The oil and gas industry in North Dakota wants more carbon but the company behind a giant carbon capture project says it remains committed to underground storage. 

North Dakota’s oil industry sees strong potential in using carbon dioxide for enhanced oil recovery — pumping gas underground to force oil toward a drilled well. 

“We don’t have any customers today approaching us about enhanced oil recovery,” Lee Blank, CEO of Summit Carbon Solutions, told the North Dakota Monitor in an interview. 

The Summit plan is to store carbon dioxide emissions from ethanol plants in underground wells northwest of Bismarck. The Department of Mineral Resources has set a hearing for June 11-12 on that part of the project. 

For the underground storage to happen, Summit needs permits in North Dakota and other states for pipelines to carry the greenhouse gasses to the storage site. 

The North Dakota Public Service Commission last year denied Summit’s application but will hold a series of hearings beginning Monday in Mandan to reconsider that decision. There also will be hearings May 24 in Wahpeton and June 4 in Linton. 

Summit has made changes to its route, especially through Burleigh County, moving farther away from Bismarck, leading some intervenors to withdraw from the PSC case. It also has made changes to avoid landslide and wildlife areas.  

“What I’m hopeful of is that the company comes in and provides good clear testimony to how they’re addressing the deficiencies that were put forward in the denial last summer,” said Randy Christmann, chair of the three-person Public Service Commission.

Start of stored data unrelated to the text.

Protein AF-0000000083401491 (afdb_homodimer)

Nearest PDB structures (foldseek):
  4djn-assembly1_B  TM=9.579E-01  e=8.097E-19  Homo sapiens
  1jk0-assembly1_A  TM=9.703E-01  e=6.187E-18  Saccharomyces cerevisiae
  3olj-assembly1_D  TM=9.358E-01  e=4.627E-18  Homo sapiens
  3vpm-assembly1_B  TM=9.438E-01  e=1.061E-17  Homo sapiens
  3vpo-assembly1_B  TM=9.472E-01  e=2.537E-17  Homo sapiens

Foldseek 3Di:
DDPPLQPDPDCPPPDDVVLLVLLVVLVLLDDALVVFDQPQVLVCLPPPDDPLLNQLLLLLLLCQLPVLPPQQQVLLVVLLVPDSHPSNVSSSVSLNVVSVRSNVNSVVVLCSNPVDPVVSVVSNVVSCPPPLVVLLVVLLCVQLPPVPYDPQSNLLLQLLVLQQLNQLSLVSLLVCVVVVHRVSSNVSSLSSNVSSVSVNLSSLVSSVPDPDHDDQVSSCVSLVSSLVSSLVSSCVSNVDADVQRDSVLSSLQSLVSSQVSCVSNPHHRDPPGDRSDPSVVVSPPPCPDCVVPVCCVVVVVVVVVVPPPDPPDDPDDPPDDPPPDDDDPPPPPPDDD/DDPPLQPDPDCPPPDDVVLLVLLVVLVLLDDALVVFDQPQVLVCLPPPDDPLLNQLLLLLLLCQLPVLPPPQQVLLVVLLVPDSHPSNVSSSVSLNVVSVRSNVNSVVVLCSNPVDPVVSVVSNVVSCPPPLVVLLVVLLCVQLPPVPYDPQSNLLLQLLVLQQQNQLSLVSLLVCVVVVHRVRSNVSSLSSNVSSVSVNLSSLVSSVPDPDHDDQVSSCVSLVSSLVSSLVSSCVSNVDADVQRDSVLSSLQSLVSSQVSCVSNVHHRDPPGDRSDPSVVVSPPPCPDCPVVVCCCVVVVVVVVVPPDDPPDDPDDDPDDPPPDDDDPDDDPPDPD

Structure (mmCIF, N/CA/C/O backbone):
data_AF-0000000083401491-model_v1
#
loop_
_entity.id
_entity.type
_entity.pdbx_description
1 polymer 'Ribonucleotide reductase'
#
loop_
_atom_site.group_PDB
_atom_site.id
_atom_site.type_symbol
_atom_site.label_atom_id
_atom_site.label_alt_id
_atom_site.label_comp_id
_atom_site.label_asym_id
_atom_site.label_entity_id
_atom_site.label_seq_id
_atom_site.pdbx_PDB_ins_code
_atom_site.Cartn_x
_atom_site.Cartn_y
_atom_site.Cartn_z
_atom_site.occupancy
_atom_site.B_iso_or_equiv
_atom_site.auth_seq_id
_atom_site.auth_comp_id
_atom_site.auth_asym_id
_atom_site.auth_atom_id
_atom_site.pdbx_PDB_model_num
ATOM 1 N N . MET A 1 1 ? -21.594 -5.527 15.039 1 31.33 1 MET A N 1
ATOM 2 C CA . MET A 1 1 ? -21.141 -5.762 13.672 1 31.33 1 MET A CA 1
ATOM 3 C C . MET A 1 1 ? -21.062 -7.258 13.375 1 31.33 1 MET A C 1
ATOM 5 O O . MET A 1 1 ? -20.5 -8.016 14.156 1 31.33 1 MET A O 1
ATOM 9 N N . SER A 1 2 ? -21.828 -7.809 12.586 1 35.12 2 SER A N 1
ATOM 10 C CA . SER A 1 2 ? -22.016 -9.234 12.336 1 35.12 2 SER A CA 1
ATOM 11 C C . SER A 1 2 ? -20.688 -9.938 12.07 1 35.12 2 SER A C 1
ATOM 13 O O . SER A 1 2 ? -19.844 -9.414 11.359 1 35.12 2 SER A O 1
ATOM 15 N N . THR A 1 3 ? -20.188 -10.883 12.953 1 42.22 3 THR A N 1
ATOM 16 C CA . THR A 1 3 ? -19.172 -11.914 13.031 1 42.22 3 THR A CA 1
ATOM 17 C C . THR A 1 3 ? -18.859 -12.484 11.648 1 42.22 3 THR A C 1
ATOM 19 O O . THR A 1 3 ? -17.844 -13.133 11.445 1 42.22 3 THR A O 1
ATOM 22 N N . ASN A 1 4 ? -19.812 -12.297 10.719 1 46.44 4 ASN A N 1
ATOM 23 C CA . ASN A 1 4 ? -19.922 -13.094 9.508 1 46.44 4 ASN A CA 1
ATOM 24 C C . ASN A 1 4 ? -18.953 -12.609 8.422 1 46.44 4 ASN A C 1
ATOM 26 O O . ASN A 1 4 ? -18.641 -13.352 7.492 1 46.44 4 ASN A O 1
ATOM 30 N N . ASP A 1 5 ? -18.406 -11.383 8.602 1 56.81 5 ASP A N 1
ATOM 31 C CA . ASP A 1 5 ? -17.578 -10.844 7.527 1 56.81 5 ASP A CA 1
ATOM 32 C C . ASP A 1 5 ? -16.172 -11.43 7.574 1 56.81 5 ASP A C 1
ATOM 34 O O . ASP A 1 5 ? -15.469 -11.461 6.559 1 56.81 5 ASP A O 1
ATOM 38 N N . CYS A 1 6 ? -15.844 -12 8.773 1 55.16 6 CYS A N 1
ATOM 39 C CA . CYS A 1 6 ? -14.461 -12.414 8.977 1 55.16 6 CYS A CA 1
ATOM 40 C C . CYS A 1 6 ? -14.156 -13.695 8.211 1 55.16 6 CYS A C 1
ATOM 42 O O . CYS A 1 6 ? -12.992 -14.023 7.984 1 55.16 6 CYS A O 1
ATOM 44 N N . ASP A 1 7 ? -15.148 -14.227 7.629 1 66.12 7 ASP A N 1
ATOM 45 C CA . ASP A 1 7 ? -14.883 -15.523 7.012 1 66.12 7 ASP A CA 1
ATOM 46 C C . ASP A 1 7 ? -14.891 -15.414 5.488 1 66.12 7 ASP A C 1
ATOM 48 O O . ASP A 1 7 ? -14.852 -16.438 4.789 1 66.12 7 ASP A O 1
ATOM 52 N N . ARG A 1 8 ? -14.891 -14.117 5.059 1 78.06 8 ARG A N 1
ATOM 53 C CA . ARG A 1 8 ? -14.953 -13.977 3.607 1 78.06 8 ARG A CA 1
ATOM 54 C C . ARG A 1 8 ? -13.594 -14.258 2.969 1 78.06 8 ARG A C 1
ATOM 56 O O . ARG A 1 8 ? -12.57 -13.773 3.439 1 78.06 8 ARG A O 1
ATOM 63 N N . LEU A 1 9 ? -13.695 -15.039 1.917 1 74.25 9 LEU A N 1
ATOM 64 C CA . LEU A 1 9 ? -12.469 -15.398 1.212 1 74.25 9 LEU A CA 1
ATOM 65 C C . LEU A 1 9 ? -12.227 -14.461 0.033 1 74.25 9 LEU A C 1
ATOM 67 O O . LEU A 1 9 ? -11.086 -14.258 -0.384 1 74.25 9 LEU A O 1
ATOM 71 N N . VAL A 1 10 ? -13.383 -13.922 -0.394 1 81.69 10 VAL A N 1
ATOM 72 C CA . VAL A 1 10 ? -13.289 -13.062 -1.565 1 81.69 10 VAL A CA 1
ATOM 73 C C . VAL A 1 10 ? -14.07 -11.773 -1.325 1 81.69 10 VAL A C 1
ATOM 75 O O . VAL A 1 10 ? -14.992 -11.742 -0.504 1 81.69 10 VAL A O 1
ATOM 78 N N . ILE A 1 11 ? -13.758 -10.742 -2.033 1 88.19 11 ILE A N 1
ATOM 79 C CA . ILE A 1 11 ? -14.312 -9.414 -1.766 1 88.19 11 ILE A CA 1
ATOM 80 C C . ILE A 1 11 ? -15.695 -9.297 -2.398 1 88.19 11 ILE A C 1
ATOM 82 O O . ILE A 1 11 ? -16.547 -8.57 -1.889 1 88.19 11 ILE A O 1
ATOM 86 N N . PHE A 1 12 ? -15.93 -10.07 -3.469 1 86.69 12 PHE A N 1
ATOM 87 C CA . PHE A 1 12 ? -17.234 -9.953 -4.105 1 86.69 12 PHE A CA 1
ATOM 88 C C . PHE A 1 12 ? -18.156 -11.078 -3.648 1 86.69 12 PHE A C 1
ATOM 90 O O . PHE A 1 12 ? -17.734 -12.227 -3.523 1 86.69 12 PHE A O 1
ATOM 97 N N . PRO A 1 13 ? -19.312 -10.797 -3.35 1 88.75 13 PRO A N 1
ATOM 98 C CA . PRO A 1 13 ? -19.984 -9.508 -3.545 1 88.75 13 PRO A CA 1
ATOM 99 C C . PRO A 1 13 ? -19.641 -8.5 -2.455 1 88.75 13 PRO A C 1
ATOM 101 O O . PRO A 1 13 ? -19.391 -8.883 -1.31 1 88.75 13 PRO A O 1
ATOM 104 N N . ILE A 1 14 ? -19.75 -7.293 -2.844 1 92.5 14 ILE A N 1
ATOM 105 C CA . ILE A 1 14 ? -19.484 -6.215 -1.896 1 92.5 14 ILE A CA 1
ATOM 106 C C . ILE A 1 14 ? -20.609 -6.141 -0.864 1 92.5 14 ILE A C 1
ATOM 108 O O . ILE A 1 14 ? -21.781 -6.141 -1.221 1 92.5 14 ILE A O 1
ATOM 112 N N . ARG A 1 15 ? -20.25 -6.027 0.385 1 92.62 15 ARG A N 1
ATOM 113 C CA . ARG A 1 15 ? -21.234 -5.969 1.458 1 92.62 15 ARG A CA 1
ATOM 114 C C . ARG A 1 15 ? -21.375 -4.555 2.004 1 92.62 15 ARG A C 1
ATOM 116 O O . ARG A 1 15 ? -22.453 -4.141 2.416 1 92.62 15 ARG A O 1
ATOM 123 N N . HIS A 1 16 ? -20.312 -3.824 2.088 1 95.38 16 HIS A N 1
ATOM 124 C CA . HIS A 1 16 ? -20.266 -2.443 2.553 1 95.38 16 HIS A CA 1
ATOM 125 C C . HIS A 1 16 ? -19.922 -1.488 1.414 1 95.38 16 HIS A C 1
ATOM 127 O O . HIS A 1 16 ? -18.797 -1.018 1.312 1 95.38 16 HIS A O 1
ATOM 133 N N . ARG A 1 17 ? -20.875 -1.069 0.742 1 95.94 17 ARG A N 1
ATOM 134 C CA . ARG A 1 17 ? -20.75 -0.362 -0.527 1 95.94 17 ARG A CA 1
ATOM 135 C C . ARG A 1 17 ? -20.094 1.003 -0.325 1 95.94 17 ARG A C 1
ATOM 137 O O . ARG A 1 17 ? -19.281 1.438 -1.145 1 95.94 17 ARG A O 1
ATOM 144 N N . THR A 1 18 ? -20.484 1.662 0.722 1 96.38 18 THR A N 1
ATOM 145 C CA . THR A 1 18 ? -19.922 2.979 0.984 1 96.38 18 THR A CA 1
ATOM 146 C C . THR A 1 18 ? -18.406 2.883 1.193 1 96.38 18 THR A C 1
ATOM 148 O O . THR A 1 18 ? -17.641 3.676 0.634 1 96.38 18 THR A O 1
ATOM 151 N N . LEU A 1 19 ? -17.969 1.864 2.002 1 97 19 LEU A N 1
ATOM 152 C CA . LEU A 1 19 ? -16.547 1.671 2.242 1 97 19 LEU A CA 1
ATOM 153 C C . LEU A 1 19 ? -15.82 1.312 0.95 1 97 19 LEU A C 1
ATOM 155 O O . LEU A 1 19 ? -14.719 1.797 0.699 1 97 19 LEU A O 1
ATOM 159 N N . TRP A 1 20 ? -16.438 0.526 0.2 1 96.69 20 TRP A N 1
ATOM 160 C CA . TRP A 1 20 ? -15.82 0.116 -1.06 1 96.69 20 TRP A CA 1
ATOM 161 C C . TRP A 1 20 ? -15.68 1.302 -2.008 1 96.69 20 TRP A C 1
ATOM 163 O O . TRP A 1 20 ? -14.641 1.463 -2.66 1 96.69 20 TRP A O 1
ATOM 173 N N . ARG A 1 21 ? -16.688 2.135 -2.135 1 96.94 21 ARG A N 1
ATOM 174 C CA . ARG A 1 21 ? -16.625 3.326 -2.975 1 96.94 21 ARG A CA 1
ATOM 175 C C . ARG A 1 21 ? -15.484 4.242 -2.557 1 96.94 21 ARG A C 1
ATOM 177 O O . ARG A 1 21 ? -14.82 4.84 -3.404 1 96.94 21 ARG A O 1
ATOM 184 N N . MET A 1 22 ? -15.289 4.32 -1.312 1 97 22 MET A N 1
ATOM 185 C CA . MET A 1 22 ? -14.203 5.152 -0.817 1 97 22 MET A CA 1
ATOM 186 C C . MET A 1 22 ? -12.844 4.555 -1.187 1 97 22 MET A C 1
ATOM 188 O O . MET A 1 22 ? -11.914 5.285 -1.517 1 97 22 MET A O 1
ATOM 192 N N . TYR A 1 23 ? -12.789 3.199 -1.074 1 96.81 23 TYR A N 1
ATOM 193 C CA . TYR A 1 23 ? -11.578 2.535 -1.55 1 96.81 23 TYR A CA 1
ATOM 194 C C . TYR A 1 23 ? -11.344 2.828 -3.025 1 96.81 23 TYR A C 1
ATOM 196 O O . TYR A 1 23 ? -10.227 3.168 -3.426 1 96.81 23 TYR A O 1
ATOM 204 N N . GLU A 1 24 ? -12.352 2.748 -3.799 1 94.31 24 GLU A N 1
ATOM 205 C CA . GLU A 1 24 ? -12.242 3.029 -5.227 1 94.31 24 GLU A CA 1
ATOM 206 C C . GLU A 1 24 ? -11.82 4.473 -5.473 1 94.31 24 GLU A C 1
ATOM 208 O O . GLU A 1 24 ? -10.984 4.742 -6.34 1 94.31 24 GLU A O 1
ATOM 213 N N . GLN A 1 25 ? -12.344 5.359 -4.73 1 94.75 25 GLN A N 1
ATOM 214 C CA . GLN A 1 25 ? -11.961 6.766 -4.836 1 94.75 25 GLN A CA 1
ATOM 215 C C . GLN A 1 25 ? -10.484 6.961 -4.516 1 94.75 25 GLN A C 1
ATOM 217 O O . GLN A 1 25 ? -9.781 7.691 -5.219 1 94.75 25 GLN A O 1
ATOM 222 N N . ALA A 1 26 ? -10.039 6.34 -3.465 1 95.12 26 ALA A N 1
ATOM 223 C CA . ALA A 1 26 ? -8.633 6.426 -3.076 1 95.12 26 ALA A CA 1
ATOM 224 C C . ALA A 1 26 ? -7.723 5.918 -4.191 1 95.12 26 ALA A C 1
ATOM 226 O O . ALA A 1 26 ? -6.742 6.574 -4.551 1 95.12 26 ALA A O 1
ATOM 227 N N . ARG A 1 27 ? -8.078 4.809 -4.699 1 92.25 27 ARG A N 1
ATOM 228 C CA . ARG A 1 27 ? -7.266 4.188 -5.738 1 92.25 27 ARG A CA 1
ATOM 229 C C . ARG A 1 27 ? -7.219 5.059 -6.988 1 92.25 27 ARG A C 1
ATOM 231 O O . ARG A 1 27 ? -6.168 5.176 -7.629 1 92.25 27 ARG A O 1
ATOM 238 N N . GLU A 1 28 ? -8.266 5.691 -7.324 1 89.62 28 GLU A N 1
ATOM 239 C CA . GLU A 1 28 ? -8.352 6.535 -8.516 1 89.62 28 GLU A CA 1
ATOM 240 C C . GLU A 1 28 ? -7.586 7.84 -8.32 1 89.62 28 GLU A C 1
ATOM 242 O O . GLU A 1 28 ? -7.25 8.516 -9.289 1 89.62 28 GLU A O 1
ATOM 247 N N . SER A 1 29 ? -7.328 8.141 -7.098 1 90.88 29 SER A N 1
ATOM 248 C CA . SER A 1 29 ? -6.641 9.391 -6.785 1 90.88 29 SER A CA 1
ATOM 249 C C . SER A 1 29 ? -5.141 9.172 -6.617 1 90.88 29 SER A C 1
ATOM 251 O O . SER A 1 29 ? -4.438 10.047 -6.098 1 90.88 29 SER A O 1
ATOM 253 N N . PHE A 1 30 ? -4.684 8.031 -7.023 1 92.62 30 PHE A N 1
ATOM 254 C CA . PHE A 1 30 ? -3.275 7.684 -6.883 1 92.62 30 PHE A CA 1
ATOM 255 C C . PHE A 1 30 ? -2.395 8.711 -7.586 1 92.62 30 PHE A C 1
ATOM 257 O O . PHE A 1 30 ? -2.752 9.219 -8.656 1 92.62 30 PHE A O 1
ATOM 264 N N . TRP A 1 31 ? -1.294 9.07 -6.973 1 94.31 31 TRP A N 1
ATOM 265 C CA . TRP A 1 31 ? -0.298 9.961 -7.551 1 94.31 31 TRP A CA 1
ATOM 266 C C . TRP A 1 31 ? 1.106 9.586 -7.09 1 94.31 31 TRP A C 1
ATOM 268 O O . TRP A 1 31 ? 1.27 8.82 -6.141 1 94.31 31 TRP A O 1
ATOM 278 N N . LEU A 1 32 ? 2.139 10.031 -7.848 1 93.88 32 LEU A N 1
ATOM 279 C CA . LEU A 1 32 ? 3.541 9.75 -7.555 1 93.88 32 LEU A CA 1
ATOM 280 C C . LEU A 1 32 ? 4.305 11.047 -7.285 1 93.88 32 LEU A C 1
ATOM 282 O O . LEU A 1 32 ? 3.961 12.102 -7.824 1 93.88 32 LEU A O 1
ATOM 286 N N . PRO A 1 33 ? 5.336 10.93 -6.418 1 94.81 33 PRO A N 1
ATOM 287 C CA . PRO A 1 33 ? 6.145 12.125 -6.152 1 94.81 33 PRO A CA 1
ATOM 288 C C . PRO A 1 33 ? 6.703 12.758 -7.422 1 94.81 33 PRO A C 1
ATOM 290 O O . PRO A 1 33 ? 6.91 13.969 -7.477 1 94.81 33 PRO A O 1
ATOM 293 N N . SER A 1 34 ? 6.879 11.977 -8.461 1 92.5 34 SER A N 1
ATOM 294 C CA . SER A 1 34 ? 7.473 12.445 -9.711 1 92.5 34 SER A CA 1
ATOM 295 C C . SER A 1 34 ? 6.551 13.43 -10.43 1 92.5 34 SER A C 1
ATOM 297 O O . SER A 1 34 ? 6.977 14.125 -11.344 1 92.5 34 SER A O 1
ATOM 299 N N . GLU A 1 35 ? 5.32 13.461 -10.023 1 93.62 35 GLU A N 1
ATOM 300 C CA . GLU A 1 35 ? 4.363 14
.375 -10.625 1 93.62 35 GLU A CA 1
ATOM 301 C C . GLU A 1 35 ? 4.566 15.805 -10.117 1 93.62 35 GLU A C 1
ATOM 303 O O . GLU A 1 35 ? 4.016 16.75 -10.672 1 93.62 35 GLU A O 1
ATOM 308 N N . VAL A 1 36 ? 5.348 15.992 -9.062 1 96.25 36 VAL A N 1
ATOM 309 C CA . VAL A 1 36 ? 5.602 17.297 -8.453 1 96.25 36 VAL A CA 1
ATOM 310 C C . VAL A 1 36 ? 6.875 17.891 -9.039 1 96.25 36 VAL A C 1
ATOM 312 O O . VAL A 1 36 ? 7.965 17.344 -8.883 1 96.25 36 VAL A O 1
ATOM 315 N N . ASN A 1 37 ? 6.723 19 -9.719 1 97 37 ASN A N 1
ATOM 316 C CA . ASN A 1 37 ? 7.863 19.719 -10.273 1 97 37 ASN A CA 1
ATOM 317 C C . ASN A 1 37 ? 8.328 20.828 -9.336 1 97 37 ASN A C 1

Summit said Chief Operating Officer Jimmy Powell and Wade Boeshans, executive vice president, will provide testimony. 

Christmann said there may also be landowner testimony on the first day of the hearing. While the Mandan facility is reserved for the week, Christmann said the hearing may not last that long. 

In public hearings last year, the PSC heard from residents concerned about the safety of carbon pipelines, damage to drain tile and farmland, liability issues and effects on property values.  

North Dakota Agriculture Commissioner Doug Goehring is a carbon storage skeptic who adds that Summit got off on the wrong foot with landowners, saying people felt threatened and bullied by Summit agents trying to obtain easements. 

“That spreads like wildfire,” Goehring said.

Summit says it has obtained about 80% of the route it needs through voluntary easements, paying landowners in return. Blank says that percentage will likely shoot up if Summit is granted a permit.

Without a voluntary easement, Summit may try to use eminent domain, getting a court order to force landowners to provide a right-of-way, though they would still receive some compensation. 

Other opponents say carbon capture isn’t needed because they don’t view climate change as a real threat. 

While carbon capture is seen by some as a way of addressing climate change, the project is opposed by several environmental groups such as the Dakota Resource Council in North Dakota. 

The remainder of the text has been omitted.